Ни тогда, ни потом, как я ни ломал голову, но до сих пор так и не смогу описать словами, что со мной произошло. Наверное, оттого, что и не было никаких особых, запомнившихся бы ощущений. Вот только что был ясный солнечный день, лето — и буквально вмиг накрыли непроницаемый мрак и нешуточный холод, так что поначалу дыхание зашлось, словно неожиданно ухнул с головой в ледяную воду…

Нет, не вода — но воздух, который я хватал полной грудью, был ледяной, морозный. Слишком быстро все случилось: из ясного солнечного дня — в темноту, однако глаза быстро к ней привыкли, и оказалось, что вокруг все же не тьма кромешная. Просто ночь.
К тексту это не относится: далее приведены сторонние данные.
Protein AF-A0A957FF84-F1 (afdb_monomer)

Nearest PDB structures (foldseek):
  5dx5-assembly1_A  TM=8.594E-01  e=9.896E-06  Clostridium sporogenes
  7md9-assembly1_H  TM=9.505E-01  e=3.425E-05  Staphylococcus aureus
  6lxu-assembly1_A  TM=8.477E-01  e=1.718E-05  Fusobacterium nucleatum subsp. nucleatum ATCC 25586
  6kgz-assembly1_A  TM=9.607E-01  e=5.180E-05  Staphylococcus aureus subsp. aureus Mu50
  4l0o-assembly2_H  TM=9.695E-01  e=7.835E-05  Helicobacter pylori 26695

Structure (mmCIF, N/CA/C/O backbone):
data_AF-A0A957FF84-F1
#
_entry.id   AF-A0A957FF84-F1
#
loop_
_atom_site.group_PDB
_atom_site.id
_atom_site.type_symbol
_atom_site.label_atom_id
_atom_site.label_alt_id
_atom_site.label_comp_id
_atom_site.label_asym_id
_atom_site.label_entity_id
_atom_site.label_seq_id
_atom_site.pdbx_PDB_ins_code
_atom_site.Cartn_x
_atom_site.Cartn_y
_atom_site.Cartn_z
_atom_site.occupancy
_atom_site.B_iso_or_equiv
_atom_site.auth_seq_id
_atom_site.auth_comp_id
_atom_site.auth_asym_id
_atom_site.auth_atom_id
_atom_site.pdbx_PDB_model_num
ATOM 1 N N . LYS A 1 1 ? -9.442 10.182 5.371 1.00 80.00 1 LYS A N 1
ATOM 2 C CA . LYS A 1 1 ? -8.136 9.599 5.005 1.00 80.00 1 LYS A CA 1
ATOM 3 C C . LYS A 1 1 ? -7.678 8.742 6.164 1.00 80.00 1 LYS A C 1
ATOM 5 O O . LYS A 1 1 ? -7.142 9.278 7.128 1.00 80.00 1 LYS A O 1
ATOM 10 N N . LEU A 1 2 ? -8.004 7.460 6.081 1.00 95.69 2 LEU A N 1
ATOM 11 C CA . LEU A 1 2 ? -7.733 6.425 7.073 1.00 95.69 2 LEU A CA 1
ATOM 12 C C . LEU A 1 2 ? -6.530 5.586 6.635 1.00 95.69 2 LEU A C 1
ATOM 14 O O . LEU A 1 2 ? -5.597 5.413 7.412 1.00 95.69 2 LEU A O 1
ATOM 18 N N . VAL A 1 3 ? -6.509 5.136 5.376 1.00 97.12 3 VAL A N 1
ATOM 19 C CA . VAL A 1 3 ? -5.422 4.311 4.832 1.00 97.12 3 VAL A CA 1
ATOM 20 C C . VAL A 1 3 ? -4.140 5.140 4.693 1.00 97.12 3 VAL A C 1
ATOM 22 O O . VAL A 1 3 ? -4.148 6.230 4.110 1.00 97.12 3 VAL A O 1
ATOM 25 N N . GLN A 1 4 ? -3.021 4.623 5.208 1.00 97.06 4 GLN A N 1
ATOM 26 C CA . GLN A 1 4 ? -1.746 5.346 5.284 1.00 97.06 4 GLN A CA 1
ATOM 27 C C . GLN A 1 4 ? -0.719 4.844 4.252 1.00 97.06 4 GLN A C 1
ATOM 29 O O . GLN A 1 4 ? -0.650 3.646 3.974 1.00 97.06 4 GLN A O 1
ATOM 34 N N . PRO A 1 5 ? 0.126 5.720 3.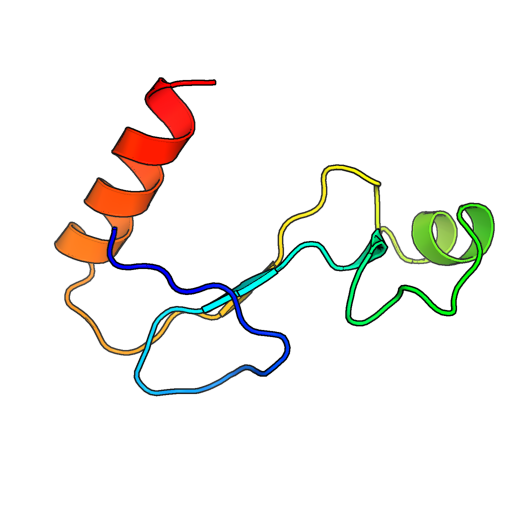678 1.00 96.19 5 PRO A N 1
ATOM 35 C CA . PRO A 1 5 ? 1.199 5.293 2.788 1.00 96.19 5 PRO A CA 1
ATOM 36 C C . PRO A 1 5 ? 2.370 4.700 3.585 1.00 96.19 5 PRO A C 1
ATOM 38 O O . PRO A 1 5 ? 2.985 5.395 4.393 1.00 96.19 5 PRO A O 1
ATOM 41 N N . ALA A 1 6 ? 2.729 3.441 3.331 1.00 96.06 6 ALA A N 1
ATOM 42 C CA . ALA A 1 6 ? 3.883 2.806 3.974 1.00 96.06 6 ALA A CA 1
ATOM 43 C C . ALA A 1 6 ? 4.443 1.637 3.156 1.00 96.06 6 ALA A C 1
ATOM 45 O O . ALA A 1 6 ? 3.717 0.942 2.448 1.00 96.06 6 ALA A O 1
ATOM 46 N N . THR A 1 7 ? 5.752 1.392 3.280 1.00 94.31 7 THR A N 1
ATOM 47 C CA . THR A 1 7 ? 6.432 0.262 2.624 1.00 94.31 7 THR A CA 1
ATOM 48 C C . THR A 1 7 ? 6.305 -1.055 3.402 1.00 94.31 7 THR A C 1
ATOM 50 O O . THR A 1 7 ? 6.357 -2.131 2.795 1.00 94.31 7 THR A O 1
ATOM 53 N N . SER A 1 8 ? 6.094 -0.976 4.721 1.00 94.38 8 SER A N 1
ATOM 54 C CA . SER A 1 8 ? 5.841 -2.097 5.640 1.00 94.38 8 SER A CA 1
ATOM 55 C C . SER A 1 8 ? 4.454 -2.727 5.434 1.00 94.38 8 SER A C 1
ATOM 57 O O . SER A 1 8 ? 3.667 -2.264 4.610 1.00 94.38 8 SER A O 1
ATOM 59 N N . LEU A 1 9 ? 4.175 -3.839 6.119 1.00 96.12 9 LEU A N 1
ATOM 60 C CA . LEU A 1 9 ? 2.911 -4.584 6.063 1.00 96.12 9 LEU A CA 1
ATOM 61 C C . LEU A 1 9 ? 2.626 -5.252 7.417 1.00 96.12 9 LEU A C 1
ATOM 63 O O . LEU A 1 9 ? 3.568 -5.498 8.169 1.00 96.12 9 LEU A O 1
ATOM 67 N N . GLY A 1 10 ? 1.355 -5.569 7.690 1.00 94.81 10 GLY A N 1
ATOM 68 C CA . GLY A 1 10 ? 0.931 -6.298 8.896 1.00 94.81 10 GLY A CA 1
ATOM 69 C C . GLY A 1 10 ? 0.882 -5.472 10.189 1.00 94.81 10 GLY A C 1
ATOM 70 O O . GLY A 1 10 ? 1.082 -6.029 11.264 1.00 94.81 10 GLY A O 1
ATOM 71 N N . ASP A 1 11 ? 0.661 -4.162 10.084 1.00 96.12 11 ASP A N 1
ATOM 72 C CA . ASP A 1 11 ? 0.472 -3.265 11.232 1.00 96.12 11 ASP A CA 1
ATOM 73 C C . ASP A 1 11 ? -1.002 -3.257 11.693 1.00 96.12 11 ASP A C 1
ATOM 75 O O . ASP A 1 11 ? -1.876 -3.819 11.029 1.00 96.12 11 ASP A O 1
ATOM 79 N N . VAL A 1 12 ? -1.300 -2.594 12.813 1.00 97.38 12 VAL A N 1
ATOM 80 C CA . VAL A 1 12 ? -2.681 -2.336 13.255 1.00 97.38 12 VAL A CA 1
ATOM 81 C C . VAL A 1 12 ? -3.410 -1.355 12.333 1.00 97.38 12 VAL A C 1
ATOM 83 O O . VAL A 1 12 ? -4.638 -1.350 12.300 1.00 97.38 12 VAL A O 1
ATOM 86 N N . TYR A 1 13 ? -2.658 -0.555 11.574 1.00 97.56 13 TYR A N 1
ATOM 87 C CA . TYR A 1 13 ? -3.177 0.386 10.587 1.00 97.56 13 TYR A CA 1
ATOM 88 C C . TYR A 1 13 ? -3.236 -0.233 9.188 1.00 97.56 13 TYR A C 1
ATOM 90 O O . TYR A 1 13 ? -2.362 -1.007 8.794 1.00 97.56 13 TYR A O 1
ATOM 98 N N . SER A 1 14 ? -4.220 0.180 8.398 1.00 98.44 14 SER A N 1
ATOM 99 C CA . SER A 1 14 ? -4.330 -0.132 6.981 1.00 98.44 14 SER A CA 1
ATOM 100 C C . SER A 1 14 ? -3.305 0.670 6.173 1.00 98.44 14 SER A C 1
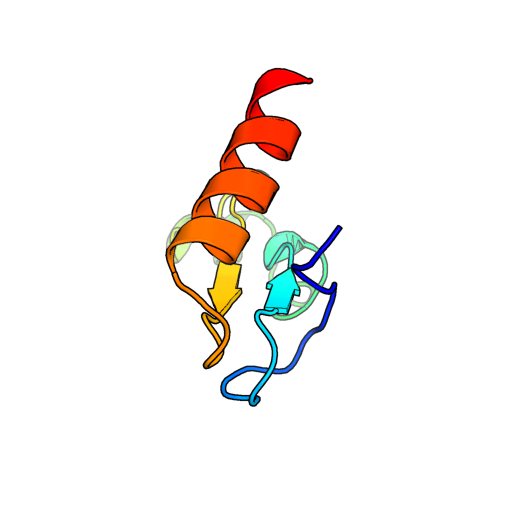ATOM 102 O O . SER A 1 14 ? -3.287 1.903 6.200 1.00 98.44 14 SER A O 1
ATOM 104 N N . LEU A 1 15 ? -2.445 -0.033 5.430 1.00 98.12 15 LEU A N 1
ATOM 105 C CA . LEU A 1 15 ? -1.283 0.528 4.734 1.00 98.12 15 LEU A CA 1
ATOM 106 C C . LEU A 1 15 ? -1.340 0.290 3.224 1.00 98.12 15 LEU A C 1
ATOM 108 O O . LEU A 1 15 ? -1.676 -0.804 2.772 1.00 98.12 15 LEU A O 1
ATOM 112 N N . LEU A 1 16 ? -0.914 1.272 2.432 1.00 97.31 16 LEU A N 1
ATOM 113 C CA . LEU A 1 16 ? -0.943 1.217 0.970 1.00 97.31 16 LEU A CA 1
ATOM 114 C C . LEU A 1 16 ? 0.387 1.649 0.344 1.00 97.31 16 LEU A C 1
ATOM 116 O O . LEU A 1 16 ? 1.062 2.551 0.840 1.00 97.31 16 LEU A O 1
ATOM 120 N N . LEU A 1 17 ? 0.758 1.020 -0.776 1.00 96.62 17 LEU A N 1
ATOM 121 C CA . LEU A 1 17 ? 1.877 1.460 -1.614 1.00 96.62 17 LEU A CA 1
ATOM 122 C C . LEU A 1 17 ? 1.688 1.131 -3.099 1.00 96.62 17 LEU A C 1
ATOM 124 O O . LEU A 1 17 ? 0.875 0.283 -3.466 1.00 96.62 17 LEU A O 1
ATOM 128 N N . TYR A 1 18 ? 2.537 1.741 -3.927 1.00 96.69 18 TYR A N 1
ATOM 129 C CA . TYR A 1 18 ? 2.755 1.384 -5.331 1.00 96.69 18 TYR A CA 1
ATOM 130 C C . TYR A 1 18 ? 4.034 0.539 -5.458 1.00 96.69 18 TYR A C 1
ATOM 132 O O . TYR A 1 18 ? 5.131 1.085 -5.279 1.00 96.69 18 TYR A O 1
ATOM 140 N N . PRO A 1 19 ? 3.961 -0.779 -5.742 1.00 96.94 19 PRO A N 1
ATOM 141 C CA . PRO A 1 19 ? 5.137 -1.652 -5.735 1.00 96.94 19 PRO A CA 1
ATOM 142 C C . PRO A 1 19 ? 6.216 -1.217 -6.730 1.00 96.94 19 PRO A C 1
ATOM 144 O O . PRO A 1 19 ? 7.399 -1.245 -6.387 1.00 96.94 19 PRO A O 1
ATOM 147 N N . ALA A 1 20 ? 5.807 -0.750 -7.916 1.00 96.31 20 ALA A N 1
ATOM 148 C CA . ALA A 1 20 ? 6.698 -0.363 -9.010 1.00 96.31 20 ALA A CA 1
ATOM 149 C C . ALA A 1 20 ? 7.697 0.747 -8.637 1.00 96.31 20 ALA A C 1
ATOM 151 O O . ALA 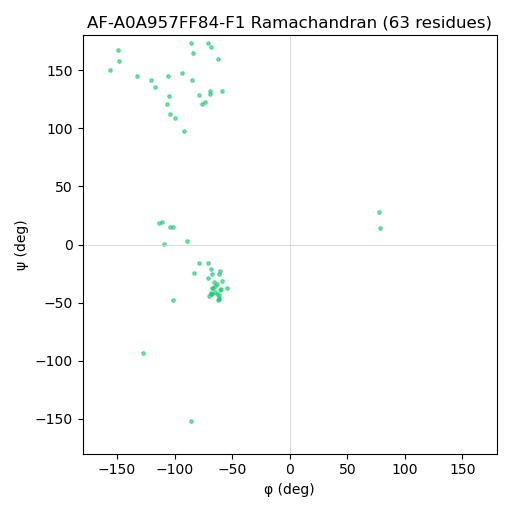A 1 20 ? 8.820 0.744 -9.133 1.00 96.31 20 ALA A O 1
ATOM 152 N N . ILE A 1 21 ? 7.317 1.656 -7.732 1.00 94.44 21 ILE A N 1
ATOM 153 C CA . I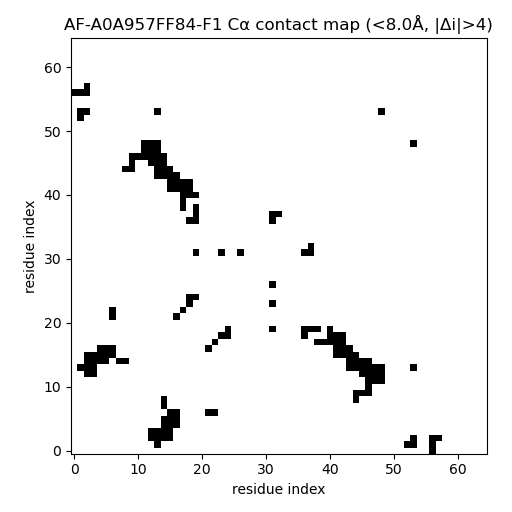LE A 1 21 ? 8.159 2.781 -7.288 1.00 94.44 21 ILE A CA 1
ATOM 154 C C . ILE A 1 21 ? 8.668 2.631 -5.847 1.00 94.44 21 ILE A C 1
ATOM 156 O O . ILE A 1 21 ? 9.373 3.507 -5.352 1.00 94.44 21 ILE A O 1
ATOM 160 N N . SER A 1 22 ? 8.335 1.535 -5.154 1.00 95.31 22 SER A N 1
ATOM 161 C CA . SER A 1 22 ? 8.708 1.331 -3.748 1.00 95.31 22 SER A CA 1
ATOM 162 C C . SER A 1 22 ? 9.420 -0.002 -3.506 1.00 95.31 22 SER A C 1
ATOM 164 O O . SER A 1 22 ? 10.645 -0.067 -3.634 1.00 95.31 22 SER A O 1
ATOM 166 N N . SER A 1 23 ? 8.696 -1.059 -3.138 1.00 94.12 23 SER A N 1
ATOM 167 C CA . SER A 1 23 ? 9.257 -2.362 -2.758 1.00 94.12 23 SER A CA 1
ATOM 168 C C . SER A 1 23 ? 9.952 -3.083 -3.913 1.00 94.12 23 SER A C 1
ATOM 170 O O . SER A 1 23 ? 10.950 -3.752 -3.684 1.00 94.12 23 SER A O 1
ATOM 172 N N . HIS A 1 24 ? 9.478 -2.897 -5.147 1.00 95.94 24 HIS A N 1
ATOM 173 C CA . HIS A 1 24 ? 10.012 -3.545 -6.350 1.00 95.94 24 HIS A CA 1
ATOM 174 C C . HIS A 1 24 ? 10.715 -2.554 -7.285 1.00 95.94 24 HIS A C 1
ATOM 176 O O . HIS A 1 24 ? 10.936 -2.848 -8.458 1.00 95.94 24 HIS A O 1
ATOM 182 N N . ARG A 1 25 ? 11.104 -1.380 -6.767 1.00 95.25 25 ARG A N 1
ATOM 183 C CA . ARG A 1 25 ? 11.762 -0.319 -7.547 1.00 95.25 25 ARG A CA 1
ATOM 184 C C . ARG A 1 25 ? 13.100 -0.733 -8.169 1.00 95.25 25 ARG A C 1
ATOM 186 O O . ARG A 1 25 ? 13.551 -0.090 -9.105 1.00 95.25 25 ARG A O 1
ATOM 193 N N . SER A 1 26 ? 13.754 -1.759 -7.617 1.00 97.12 26 SER A N 1
ATOM 194 C CA . SER A 1 26 ? 15.039 -2.269 -8.108 1.00 97.12 26 SER A CA 1
ATOM 195 C C . SER A 1 26 ? 14.909 -3.159 -9.342 1.00 97.12 26 SER A C 1
ATOM 197 O O . SER A 1 26 ? 15.912 -3.413 -9.997 1.00 97.12 26 SER A O 1
ATOM 199 N N . LEU A 1 27 ? 13.703 -3.649 -9.643 1.00 97.31 27 LEU A N 1
ATOM 200 C CA . LEU A 1 27 ? 13.432 -4.449 -10.832 1.00 97.31 27 LEU A CA 1
ATOM 201 C C . LEU A 1 27 ? 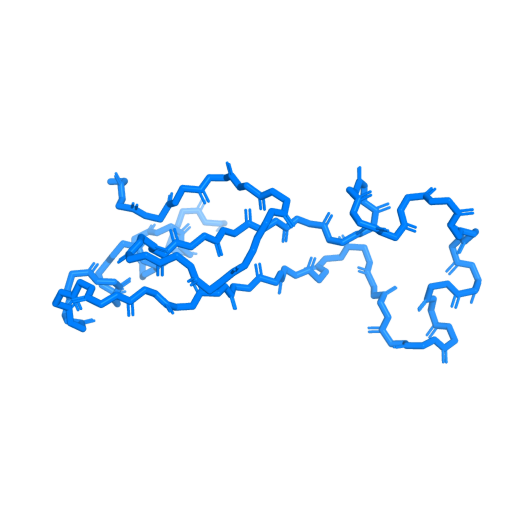13.164 -3.531 -12.023 1.00 97.31 27 LEU A C 1
ATOM 203 O O . LEU A 1 27 ? 12.471 -2.517 -11.896 1.00 97.31 27 LEU A O 1
ATOM 207 N N . THR A 1 28 ? 13.653 -3.915 -13.195 1.00 97.25 28 THR A N 1
ATOM 208 C CA . THR A 1 28 ? 13.297 -3.274 -14.464 1.00 97.25 28 THR A CA 1
ATOM 209 C C . THR A 1 28 ? 11.795 -3.432 -14.757 1.00 97.25 28 THR A C 1
ATOM 211 O O . THR A 1 28 ? 11.149 -4.342 -14.227 1.00 97.25 28 THR A O 1
ATOM 214 N N . PRO A 1 29 ? 11.199 -2.591 -15.625 1.00 96.50 29 PRO A N 1
ATOM 215 C CA . PRO A 1 29 ? 9.796 -2.749 -16.015 1.00 96.50 29 PRO A CA 1
ATOM 216 C C . PRO A 1 29 ? 9.463 -4.143 -16.573 1.00 96.50 29 PRO A C 1
ATOM 218 O O . PRO A 1 29 ? 8.407 -4.685 -16.260 1.00 96.50 29 PRO A O 1
ATOM 221 N N . ALA A 1 30 ? 10.376 -4.751 -17.340 1.00 97.31 30 ALA A N 1
ATOM 222 C CA . ALA A 1 30 ? 10.190 -6.089 -17.903 1.00 97.31 30 ALA A CA 1
ATOM 223 C C . ALA A 1 30 ? 10.188 -7.186 -16.823 1.00 97.31 30 ALA A C 1
ATOM 225 O O . ALA A 1 30 ? 9.328 -8.064 -16.844 1.00 97.31 30 ALA A O 1
ATOM 226 N N . GLU A 1 31 ? 11.101 -7.114 -15.849 1.00 98.00 31 GLU A N 1
ATOM 227 C CA . GLU A 1 31 ? 11.143 -8.055 -14.720 1.00 98.00 31 GLU A CA 1
ATOM 228 C C . GLU A 1 31 ? 9.900 -7.934 -13.834 1.00 98.00 31 GLU A C 1
ATOM 230 O O . GLU A 1 31 ? 9.335 -8.948 -13.432 1.00 98.00 31 GLU A O 1
ATOM 235 N N . ARG A 1 32 ? 9.429 -6.707 -13.569 1.00 97.75 32 ARG A N 1
ATOM 236 C CA . ARG A 1 32 ? 8.173 -6.476 -12.836 1.00 97.75 32 ARG A CA 1
ATOM 237 C C . ARG A 1 32 ? 6.972 -7.054 -13.577 1.00 97.75 32 ARG A C 1
ATOM 239 O O . ARG A 1 32 ? 6.177 -7.771 -12.974 1.00 97.75 32 ARG A O 1
ATOM 246 N N . ALA A 1 33 ? 6.864 -6.790 -14.878 1.00 96.31 33 ALA A N 1
ATOM 247 C CA . ALA A 1 33 ? 5.781 -7.315 -15.701 1.00 96.31 33 ALA A CA 1
ATOM 248 C C . ALA A 1 33 ? 5.767 -8.854 -15.719 1.00 96.31 33 ALA A C 1
ATOM 250 O O . ALA A 1 33 ? 4.698 -9.452 -15.618 1.00 96.31 33 ALA A O 1
ATOM 251 N N . ALA A 1 34 ? 6.941 -9.496 -15.761 1.00 97.75 34 ALA A N 1
ATOM 252 C CA . ALA A 1 34 ? 7.070 -10.954 -15.731 1.00 97.75 34 ALA A CA 1
ATOM 253 C C . ALA A 1 34 ? 6.523 -11.599 -14.442 1.00 97.75 34 ALA A C 1
ATOM 255 O O . ALA A 1 34 ? 6.107 -12.754 -14.474 1.00 97.75 34 ALA A O 1
ATOM 256 N N . ILE A 1 35 ? 6.480 -10.858 -13.327 1.00 97.31 35 ILE A N 1
ATOM 257 C CA . ILE A 1 35 ? 5.892 -11.305 -12.050 1.00 97.31 35 ILE A CA 1
ATOM 258 C C . ILE A 1 35 ? 4.511 -10.687 -11.771 1.00 97.31 35 ILE A C 1
ATOM 260 O O . ILE A 1 35 ? 4.024 -10.735 -10.643 1.00 97.31 35 ILE A O 1
ATOM 264 N N . GLY A 1 36 ? 3.871 -10.093 -12.783 1.00 96.31 36 GLY A N 1
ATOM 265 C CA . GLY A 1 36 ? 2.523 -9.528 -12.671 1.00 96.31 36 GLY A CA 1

Холод до костей пробирал — не пресловутые сибирские морозы, про которые я наслушался в гостинице (трескучие, такие, что птицы на лету замерзают, и деревья лопаются), но все равно: градусов десять пониже нуля, никак не меньше. А я только в нательном белье, в гимнастерке и галифе, в пилоточке, в шинели нараспашку…

Так и стоял столбом, заполошно озираясь. Темная ночь, ясное небо, усыпанное звездами, и стою я на заснеженной равнине, снега столько, что мои кирзачи ушли по щиколотку. Справа, совсем недалеко, увидел высоченный пологий обрыв, а за ним — скованная льдом широкая река, не уже Волги в некоторых местах (сам я волгарь). За рекой, и отдалении, что-то похожее на протяженный, заснеженный лес. Слева равнина тянется до самого горизонта. А главное…

Среди звезд довольно ярко светили две луны. Одна, справа, стояла довольно высоко, определенно пошла на ущерб — примерно в половину привычной, цвет не тот — в явственную синеву, будто в стакане с водой развели чуточку акварельной краски. слева, гораздо ниже, едва ли не над верхушками заснеженных деревьев, висела вторая, полумесяц красно-кирпичного цвета, направивший острые рожки строго вверх. Для артиллериста привычное дело — окинуть взглядом окружающую местность и хорошо осмотреться в какие-то секунды. Вот и я мигом охватил взглядом окружающее.

Тишина стояла мертвая, нигде ни огонька, ни шевеления. Порой налетал слабый ветерок, противный, колючий, швырял в лицо снег и снова затихал. Дышалось совершенно нормально, разве что воздух холоднющий, зимний.

Страха не было, одно ошеломление, вытеснившее всё прочее. Ясно уже, что это какое-то другое место — зима вместо лета — а главное, две луны, и ни одна не похожа на привычную…

Зачем-то я сделал несколько шагов вперед и снова встал, кутаясь в шинель, натянув на уши боковины пилотки в полнейшей нерешительности. Не было вокруг никакой опасности, один-одинешенек в той чужой местности, и в голове полный сумбур…

Помаленьку и страх стал подкрадываться, нарастать. Где я вдруг очутился, решительно непонятно, ясно только, что в каком-то другом месте, в другом… мире? А ведь, пожалуй, так и обстоит… И что теперь делать, куда податься?

Две тени от меня протянулись по снегу — одна покороче, обычная на вид, такая, что как раз и бывает ясной ночью при почти полной луне. Вторая — подлиннее и гораздо более тусклая, едва заметная. Страх креп, подкатывала паника, еще немного — и побегу неизвестно куда, метаться начну…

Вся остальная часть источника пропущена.